Green in Classrooms: Fair or Farce?

This past Thursday, over 1500 universities nationwide participated in the largest "teach-in" in US history. Professors and lecturers in a variety of courses took the day to focus their lessons on global warming and climate change issues. The event, initiated by an economics professor at the Lewis & Clark College in Portland, Or, is designed to be an engaging way to educate students on the importance of environmental awareness.

I think that the event is great in principle, but people should be careful to keep the issues in mind and use the focus as a means of learning rather than pompous parading. I think by now, everyone agrees that wasting energy and environmental negligence is intolerable both fiscally and socially, but it seems too often people are quick to point the finger without first identifying the problems. Dr Webber mentioned in class that the petroleum industry has very little influence on utilities- yet I'm willing to bet most people associate rising costs of electricity and high consumption with oil. The first step to action is becoming more informed- I think that the teach-in is a good step in the right direction.

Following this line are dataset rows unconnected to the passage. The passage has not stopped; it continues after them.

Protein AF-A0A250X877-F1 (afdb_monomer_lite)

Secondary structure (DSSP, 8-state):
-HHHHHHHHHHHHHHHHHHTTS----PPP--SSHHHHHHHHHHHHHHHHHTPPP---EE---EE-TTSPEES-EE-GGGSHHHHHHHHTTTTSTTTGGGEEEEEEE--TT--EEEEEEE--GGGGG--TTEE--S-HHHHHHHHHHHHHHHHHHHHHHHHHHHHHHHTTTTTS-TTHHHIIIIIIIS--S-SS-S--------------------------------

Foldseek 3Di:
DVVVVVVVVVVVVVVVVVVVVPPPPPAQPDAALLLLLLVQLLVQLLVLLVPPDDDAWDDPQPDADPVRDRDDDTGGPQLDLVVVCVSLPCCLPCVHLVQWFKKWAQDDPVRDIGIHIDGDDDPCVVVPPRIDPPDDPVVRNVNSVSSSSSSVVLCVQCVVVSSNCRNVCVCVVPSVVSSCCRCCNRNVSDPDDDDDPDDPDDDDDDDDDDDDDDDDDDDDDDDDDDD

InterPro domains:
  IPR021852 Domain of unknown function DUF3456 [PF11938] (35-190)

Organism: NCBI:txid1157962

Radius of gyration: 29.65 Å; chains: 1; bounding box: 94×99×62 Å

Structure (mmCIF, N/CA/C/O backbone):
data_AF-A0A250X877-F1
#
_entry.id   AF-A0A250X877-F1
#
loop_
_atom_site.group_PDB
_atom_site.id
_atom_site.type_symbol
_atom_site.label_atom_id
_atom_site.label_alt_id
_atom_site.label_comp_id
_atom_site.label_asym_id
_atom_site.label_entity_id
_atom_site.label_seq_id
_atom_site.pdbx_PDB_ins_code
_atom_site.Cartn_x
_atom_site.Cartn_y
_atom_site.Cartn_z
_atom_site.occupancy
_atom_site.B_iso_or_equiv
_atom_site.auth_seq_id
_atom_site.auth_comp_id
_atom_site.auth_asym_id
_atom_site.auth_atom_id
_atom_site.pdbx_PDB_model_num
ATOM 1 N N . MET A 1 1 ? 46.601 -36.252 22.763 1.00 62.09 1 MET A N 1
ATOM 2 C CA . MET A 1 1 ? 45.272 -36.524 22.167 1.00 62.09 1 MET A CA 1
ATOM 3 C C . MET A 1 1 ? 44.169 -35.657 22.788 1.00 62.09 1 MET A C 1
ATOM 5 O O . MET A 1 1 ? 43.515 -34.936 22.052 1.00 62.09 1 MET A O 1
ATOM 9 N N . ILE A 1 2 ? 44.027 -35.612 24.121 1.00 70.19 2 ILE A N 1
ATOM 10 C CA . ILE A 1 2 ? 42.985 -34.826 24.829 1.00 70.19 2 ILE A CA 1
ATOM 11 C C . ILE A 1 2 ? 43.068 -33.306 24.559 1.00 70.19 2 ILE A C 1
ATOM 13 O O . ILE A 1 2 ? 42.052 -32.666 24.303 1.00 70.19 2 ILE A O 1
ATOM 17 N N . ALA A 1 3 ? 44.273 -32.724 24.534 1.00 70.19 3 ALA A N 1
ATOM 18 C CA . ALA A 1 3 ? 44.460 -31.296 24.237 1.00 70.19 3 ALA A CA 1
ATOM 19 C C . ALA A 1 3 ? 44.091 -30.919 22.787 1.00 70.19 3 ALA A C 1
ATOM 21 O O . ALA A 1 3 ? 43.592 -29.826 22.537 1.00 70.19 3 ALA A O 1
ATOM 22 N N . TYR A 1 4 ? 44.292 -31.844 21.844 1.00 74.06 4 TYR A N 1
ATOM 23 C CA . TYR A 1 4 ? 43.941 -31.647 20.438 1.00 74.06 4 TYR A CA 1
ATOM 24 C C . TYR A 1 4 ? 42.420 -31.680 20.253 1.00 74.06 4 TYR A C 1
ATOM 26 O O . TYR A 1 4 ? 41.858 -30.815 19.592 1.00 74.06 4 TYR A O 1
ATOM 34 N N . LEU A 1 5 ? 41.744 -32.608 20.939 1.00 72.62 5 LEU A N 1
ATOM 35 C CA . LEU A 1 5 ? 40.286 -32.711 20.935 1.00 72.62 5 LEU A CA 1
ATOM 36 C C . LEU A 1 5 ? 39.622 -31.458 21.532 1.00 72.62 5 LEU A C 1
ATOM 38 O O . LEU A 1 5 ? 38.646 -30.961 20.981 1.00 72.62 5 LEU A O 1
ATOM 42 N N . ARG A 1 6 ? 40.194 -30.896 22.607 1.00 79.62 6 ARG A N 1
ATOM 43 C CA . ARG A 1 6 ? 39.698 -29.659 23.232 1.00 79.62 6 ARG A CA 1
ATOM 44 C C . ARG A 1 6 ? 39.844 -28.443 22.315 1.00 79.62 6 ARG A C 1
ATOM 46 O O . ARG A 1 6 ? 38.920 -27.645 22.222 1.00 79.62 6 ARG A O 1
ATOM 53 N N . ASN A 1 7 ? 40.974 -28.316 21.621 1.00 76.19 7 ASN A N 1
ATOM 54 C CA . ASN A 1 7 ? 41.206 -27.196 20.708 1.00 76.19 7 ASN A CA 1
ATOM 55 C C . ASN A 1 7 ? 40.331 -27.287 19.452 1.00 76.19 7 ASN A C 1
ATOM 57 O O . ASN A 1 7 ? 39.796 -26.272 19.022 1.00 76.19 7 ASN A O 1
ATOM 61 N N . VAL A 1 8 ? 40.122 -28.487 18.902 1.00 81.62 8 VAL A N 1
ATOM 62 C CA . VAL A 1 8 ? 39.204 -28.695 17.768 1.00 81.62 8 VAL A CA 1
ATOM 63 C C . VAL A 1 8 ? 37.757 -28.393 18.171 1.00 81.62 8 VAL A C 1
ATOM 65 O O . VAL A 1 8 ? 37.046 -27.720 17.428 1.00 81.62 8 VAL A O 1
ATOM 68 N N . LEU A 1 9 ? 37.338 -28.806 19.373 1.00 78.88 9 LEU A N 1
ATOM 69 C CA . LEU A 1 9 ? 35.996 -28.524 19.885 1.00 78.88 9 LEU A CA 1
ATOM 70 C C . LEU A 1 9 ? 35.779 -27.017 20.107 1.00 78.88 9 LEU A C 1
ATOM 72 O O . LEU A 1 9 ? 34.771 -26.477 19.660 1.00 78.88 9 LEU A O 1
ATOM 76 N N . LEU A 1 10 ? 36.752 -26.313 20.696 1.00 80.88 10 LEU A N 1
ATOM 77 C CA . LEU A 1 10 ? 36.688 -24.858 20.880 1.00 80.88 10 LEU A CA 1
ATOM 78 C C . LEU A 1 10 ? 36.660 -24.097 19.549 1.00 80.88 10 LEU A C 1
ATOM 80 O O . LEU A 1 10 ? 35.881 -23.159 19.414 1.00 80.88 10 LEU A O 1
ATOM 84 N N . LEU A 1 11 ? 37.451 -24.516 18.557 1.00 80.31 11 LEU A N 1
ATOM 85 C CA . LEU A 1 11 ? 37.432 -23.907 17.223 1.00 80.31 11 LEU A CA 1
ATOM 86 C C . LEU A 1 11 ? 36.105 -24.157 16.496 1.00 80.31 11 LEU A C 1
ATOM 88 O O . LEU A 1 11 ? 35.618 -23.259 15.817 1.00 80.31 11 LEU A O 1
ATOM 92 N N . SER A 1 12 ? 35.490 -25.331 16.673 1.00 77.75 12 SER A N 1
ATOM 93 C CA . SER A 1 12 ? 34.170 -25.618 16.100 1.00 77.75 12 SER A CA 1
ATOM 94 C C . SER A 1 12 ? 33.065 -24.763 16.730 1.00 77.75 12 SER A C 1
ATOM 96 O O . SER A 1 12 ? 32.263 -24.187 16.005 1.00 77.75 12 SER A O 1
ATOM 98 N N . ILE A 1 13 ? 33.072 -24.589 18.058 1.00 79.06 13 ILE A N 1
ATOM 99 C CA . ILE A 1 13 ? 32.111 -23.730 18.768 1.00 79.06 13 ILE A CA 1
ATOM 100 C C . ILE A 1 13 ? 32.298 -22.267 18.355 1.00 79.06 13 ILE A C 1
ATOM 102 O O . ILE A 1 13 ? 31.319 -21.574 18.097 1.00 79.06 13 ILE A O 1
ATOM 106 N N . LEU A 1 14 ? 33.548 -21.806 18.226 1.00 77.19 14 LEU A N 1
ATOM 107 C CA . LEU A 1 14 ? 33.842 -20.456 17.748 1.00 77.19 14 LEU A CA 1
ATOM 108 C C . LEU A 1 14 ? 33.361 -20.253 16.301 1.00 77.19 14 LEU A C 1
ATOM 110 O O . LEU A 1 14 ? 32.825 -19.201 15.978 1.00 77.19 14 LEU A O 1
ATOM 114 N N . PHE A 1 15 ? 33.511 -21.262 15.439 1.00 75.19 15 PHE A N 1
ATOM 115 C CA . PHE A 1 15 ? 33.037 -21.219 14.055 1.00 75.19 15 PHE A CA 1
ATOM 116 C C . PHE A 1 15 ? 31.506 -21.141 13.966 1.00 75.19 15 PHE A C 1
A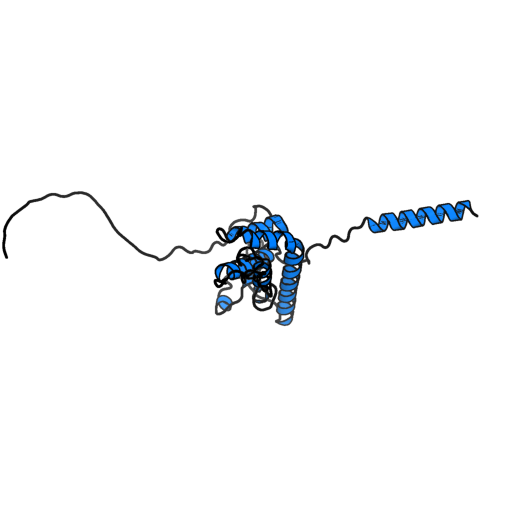TOM 118 O O . PHE A 1 15 ? 30.996 -20.329 13.197 1.00 75.19 15 PHE A O 1
ATOM 125 N N . PHE A 1 16 ? 30.776 -21.906 14.787 1.00 68.25 16 PHE A N 1
ATOM 126 C CA . PHE A 1 16 ? 29.313 -21.807 14.866 1.00 68.25 16 PHE A CA 1
ATOM 127 C C . PHE A 1 16 ? 28.852 -20.444 15.415 1.00 68.25 16 PHE A C 1
ATOM 129 O O . PHE A 1 16 ? 27.996 -19.817 14.802 1.00 68.25 16 PHE A O 1
ATOM 136 N N . LEU A 1 17 ? 29.506 -19.907 16.453 1.00 65.38 17 LEU A N 1
ATOM 137 C CA . LEU A 1 17 ? 29.202 -18.567 16.984 1.00 65.38 17 LEU A CA 1
ATOM 138 C C . LEU A 1 17 ? 29.480 -17.426 15.983 1.00 65.38 17 LEU A C 1
ATOM 140 O O . LEU A 1 17 ? 28.830 -16.386 16.037 1.00 65.38 17 LEU A O 1
ATOM 144 N N . ILE A 1 18 ? 30.436 -17.598 15.063 1.00 63.88 18 ILE A N 1
ATOM 145 C CA . ILE A 1 18 ? 30.723 -16.618 13.999 1.00 63.88 18 ILE A CA 1
ATOM 146 C C . ILE A 1 18 ? 29.693 -16.709 12.855 1.00 63.88 18 ILE A C 1
ATOM 148 O O . ILE A 1 18 ? 29.429 -15.707 12.188 1.00 63.88 18 ILE A O 1
ATOM 152 N N . LEU A 1 19 ? 29.094 -17.883 12.626 1.00 57.88 19 LEU A N 1
ATOM 153 C CA . LEU A 1 19 ? 28.053 -18.088 11.612 1.00 57.88 19 LEU A CA 1
ATOM 154 C C . LEU A 1 19 ? 26.706 -17.466 12.011 1.00 57.88 19 LEU A C 1
ATOM 156 O O . LEU A 1 19 ? 26.031 -16.923 11.138 1.00 57.88 19 LEU A O 1
ATOM 160 N N . ASP A 1 20 ? 26.373 -17.437 13.304 1.00 55.94 20 ASP A N 1
ATOM 161 C CA . ASP A 1 20 ? 25.140 -16.815 13.818 1.00 55.94 20 ASP A CA 1
ATOM 162 C C . ASP A 1 20 ? 25.156 -15.271 13.775 1.00 55.94 20 ASP A C 1
ATOM 164 O O . ASP A 1 20 ? 24.113 -14.631 13.894 1.00 55.94 20 ASP A O 1
ATOM 168 N N . LEU A 1 21 ? 26.322 -14.642 13.557 1.00 54.69 21 LEU A N 1
ATOM 169 C CA . LEU A 1 21 ? 26.447 -13.179 13.461 1.00 54.69 21 LEU A CA 1
ATOM 170 C C . LEU A 1 21 ? 26.210 -12.620 12.050 1.00 54.69 21 LEU A C 1
ATOM 172 O O . LEU A 1 21 ? 26.198 -11.402 11.858 1.00 54.69 21 LEU A O 1
ATOM 176 N N . ARG A 1 22 ? 26.001 -13.482 11.049 1.00 54.97 22 ARG A N 1
ATOM 177 C CA . ARG A 1 22 ? 25.471 -13.056 9.750 1.00 54.97 22 ARG A CA 1
ATOM 178 C C . ARG A 1 22 ? 23.955 -13.054 9.835 1.00 54.97 22 ARG A C 1
ATOM 180 O O . ARG A 1 22 ? 23.298 -13.954 9.322 1.00 54.97 22 ARG A O 1
ATOM 187 N N . GLY A 1 23 ? 23.423 -12.032 10.504 1.00 52.16 23 GLY A N 1
ATOM 188 C CA . GLY A 1 23 ? 22.001 -11.728 10.462 1.00 52.16 23 GLY A CA 1
ATOM 189 C C . GLY A 1 23 ? 21.526 -11.762 9.013 1.00 52.16 23 GLY A C 1
ATOM 190 O O . GLY A 1 23 ? 22.104 -11.105 8.144 1.00 52.16 23 GLY A O 1
ATOM 191 N N . VAL A 1 24 ? 20.508 -12.577 8.746 1.00 52.69 24 VAL A N 1
ATOM 192 C CA . VAL A 1 24 ? 19.746 -12.505 7.505 1.00 52.69 24 VAL A CA 1
ATOM 193 C C . VAL A 1 24 ? 19.121 -11.118 7.510 1.00 52.69 24 VAL A C 1
ATOM 195 O O . VAL A 1 24 ? 18.108 -10.894 8.163 1.00 52.69 24 VAL A O 1
ATOM 198 N N . THR A 1 25 ? 19.752 -10.148 6.852 1.00 48.94 25 THR A N 1
ATOM 199 C CA . THR A 1 25 ? 19.073 -8.892 6.558 1.00 48.94 25 THR A CA 1
ATOM 200 C C . THR A 1 25 ? 18.019 -9.256 5.529 1.00 48.94 25 THR A C 1
ATOM 202 O O . THR A 1 25 ? 18.337 -9.416 4.347 1.00 48.94 25 THR A O 1
ATOM 205 N N . ALA A 1 26 ? 16.794 -9.486 5.995 1.00 55.12 26 ALA A N 1
ATOM 206 C CA . ALA A 1 26 ? 15.608 -9.585 5.163 1.00 55.12 26 ALA A CA 1
ATOM 207 C C . ALA A 1 26 ? 15.390 -8.212 4.512 1.00 55.12 26 ALA A C 1
ATOM 209 O O . ALA A 1 26 ? 14.600 -7.397 4.957 1.00 55.12 26 ALA A O 1
ATOM 210 N N . GLY A 1 27 ? 16.214 -7.896 3.515 1.00 60.50 27 GLY A N 1
ATOM 211 C CA . GLY A 1 27 ? 16.058 -6.693 2.722 1.00 60.50 27 GLY A CA 1
ATOM 212 C C . GLY A 1 27 ? 14.857 -6.854 1.803 1.00 60.50 27 GLY A C 1
ATOM 213 O O . GLY A 1 27 ? 14.583 -7.956 1.319 1.00 60.50 27 GLY A O 1
ATOM 214 N N . LEU A 1 28 ? 14.178 -5.742 1.526 1.00 67.94 28 LEU A N 1
ATOM 215 C CA . LEU A 1 28 ? 13.119 -5.690 0.525 1.00 67.94 28 LEU A CA 1
ATOM 216 C C . LEU A 1 28 ? 13.584 -6.327 -0.799 1.00 67.94 28 LEU A C 1
ATOM 218 O O . LEU A 1 28 ? 14.754 -6.184 -1.186 1.00 67.94 28 LEU A O 1
ATOM 222 N N . PRO A 1 29 ? 12.688 -7.020 -1.524 1.00 73.19 29 PRO A N 1
ATOM 223 C CA . PRO A 1 29 ? 13.049 -7.667 -2.773 1.00 73.19 29 PRO A CA 1
ATOM 224 C C . PRO A 1 29 ? 13.588 -6.637 -3.768 1.00 73.19 29 PRO A C 1
ATOM 226 O O . PRO A 1 29 ? 13.079 -5.521 -3.886 1.00 73.19 29 PRO A O 1
ATOM 229 N N . LYS A 1 30 ? 14.628 -7.024 -4.515 1.00 80.62 30 LYS A N 1
ATOM 230 C CA . LYS A 1 30 ? 15.233 -6.167 -5.537 1.00 80.62 30 LYS A CA 1
ATOM 231 C C . LYS A 1 30 ? 14.193 -5.845 -6.615 1.00 80.62 30 LYS A C 1
ATOM 233 O O . LYS A 1 30 ? 13.841 -6.713 -7.413 1.00 80.62 30 LYS A O 1
ATOM 238 N N . LEU A 1 31 ? 13.741 -4.594 -6.648 1.00 90.25 31 LEU A N 1
ATOM 239 C CA . LEU A 1 31 ? 12.726 -4.097 -7.573 1.00 90.25 31 LEU A CA 1
ATOM 240 C C . LEU A 1 31 ? 13.273 -2.931 -8.403 1.00 90.25 31 LEU A C 1
ATOM 242 O O . LEU A 1 31 ? 14.076 -2.129 -7.930 1.00 90.25 31 LEU A O 1
ATOM 246 N N . GLU A 1 32 ? 12.831 -2.836 -9.654 1.00 90.62 32 GLU A N 1
ATOM 247 C CA . GLU A 1 32 ? 13.116 -1.682 -10.504 1.00 90.62 32 GLU A CA 1
ATOM 248 C C . GLU A 1 32 ? 12.302 -0.470 -10.028 1.00 90.62 32 GLU A C 1
ATOM 250 O O . GLU A 1 32 ? 11.105 -0.583 -9.768 1.00 90.62 32 GLU A O 1
ATOM 255 N N . SER A 1 33 ? 12.955 0.687 -9.908 1.00 92.06 33 SER A N 1
ATOM 256 C CA . SER A 1 33 ? 12.342 1.948 -9.462 1.00 92.06 33 SER A CA 1
ATOM 257 C C . SER A 1 33 ? 11.558 1.843 -8.138 1.00 92.06 33 SER A C 1
ATOM 259 O O . SER A 1 33 ? 10.364 2.173 -8.106 1.00 92.06 33 SER A O 1
ATOM 261 N N . PRO A 1 34 ? 12.221 1.430 -7.034 1.00 93.81 34 PRO A N 1
ATOM 262 C CA . PRO A 1 34 ? 11.581 1.116 -5.752 1.00 93.81 34 PRO A CA 1
ATOM 263 C C . PRO A 1 34 ? 10.820 2.302 -5.154 1.00 93.81 34 PRO A C 1
ATOM 265 O O . PRO A 1 34 ? 9.730 2.111 -4.633 1.00 93.81 34 PRO A O 1
ATOM 268 N N . CYS A 1 35 ? 11.312 3.535 -5.313 1.00 95.00 35 CYS A N 1
ATOM 269 C CA . CYS A 1 35 ? 10.578 4.721 -4.870 1.00 95.00 35 CYS A CA 1
ATOM 270 C C . CYS A 1 35 ? 9.204 4.828 -5.554 1.00 95.00 35 CYS A C 1
ATOM 272 O O . CYS A 1 35 ? 8.182 4.904 -4.882 1.00 95.00 35 CYS A O 1
ATOM 274 N N . SER A 1 36 ? 9.140 4.746 -6.890 1.00 95.31 36 SER A N 1
ATOM 275 C CA . SER A 1 36 ? 7.851 4.798 -7.603 1.00 95.31 36 SER A CA 1
ATOM 276 C C . SER A 1 36 ? 6.940 3.605 -7.286 1.00 95.31 36 SER A C 1
ATOM 278 O O . SER A 1 36 ? 5.720 3.751 -7.288 1.00 95.31 36 SER A O 1
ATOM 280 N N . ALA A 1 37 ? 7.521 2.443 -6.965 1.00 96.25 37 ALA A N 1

Baylor and Texas A&M participated in the environmental awareness event, while UT, as far as I'm aware, did not.

edit:
As KK pointed out, Dr. Webber is discussing Climate Change on Tuesday. Also, there is a registered Focus the Nation group for the University of Texas, but there was no coverage on UT sponsored activity through local media or the Daily Texan.

1 comment:

KK said...

If you look at the reading assignment for Tuesday, Feb 5th Lecture - you will see that Dr. Webber is participating (just a class period later since he was out of town).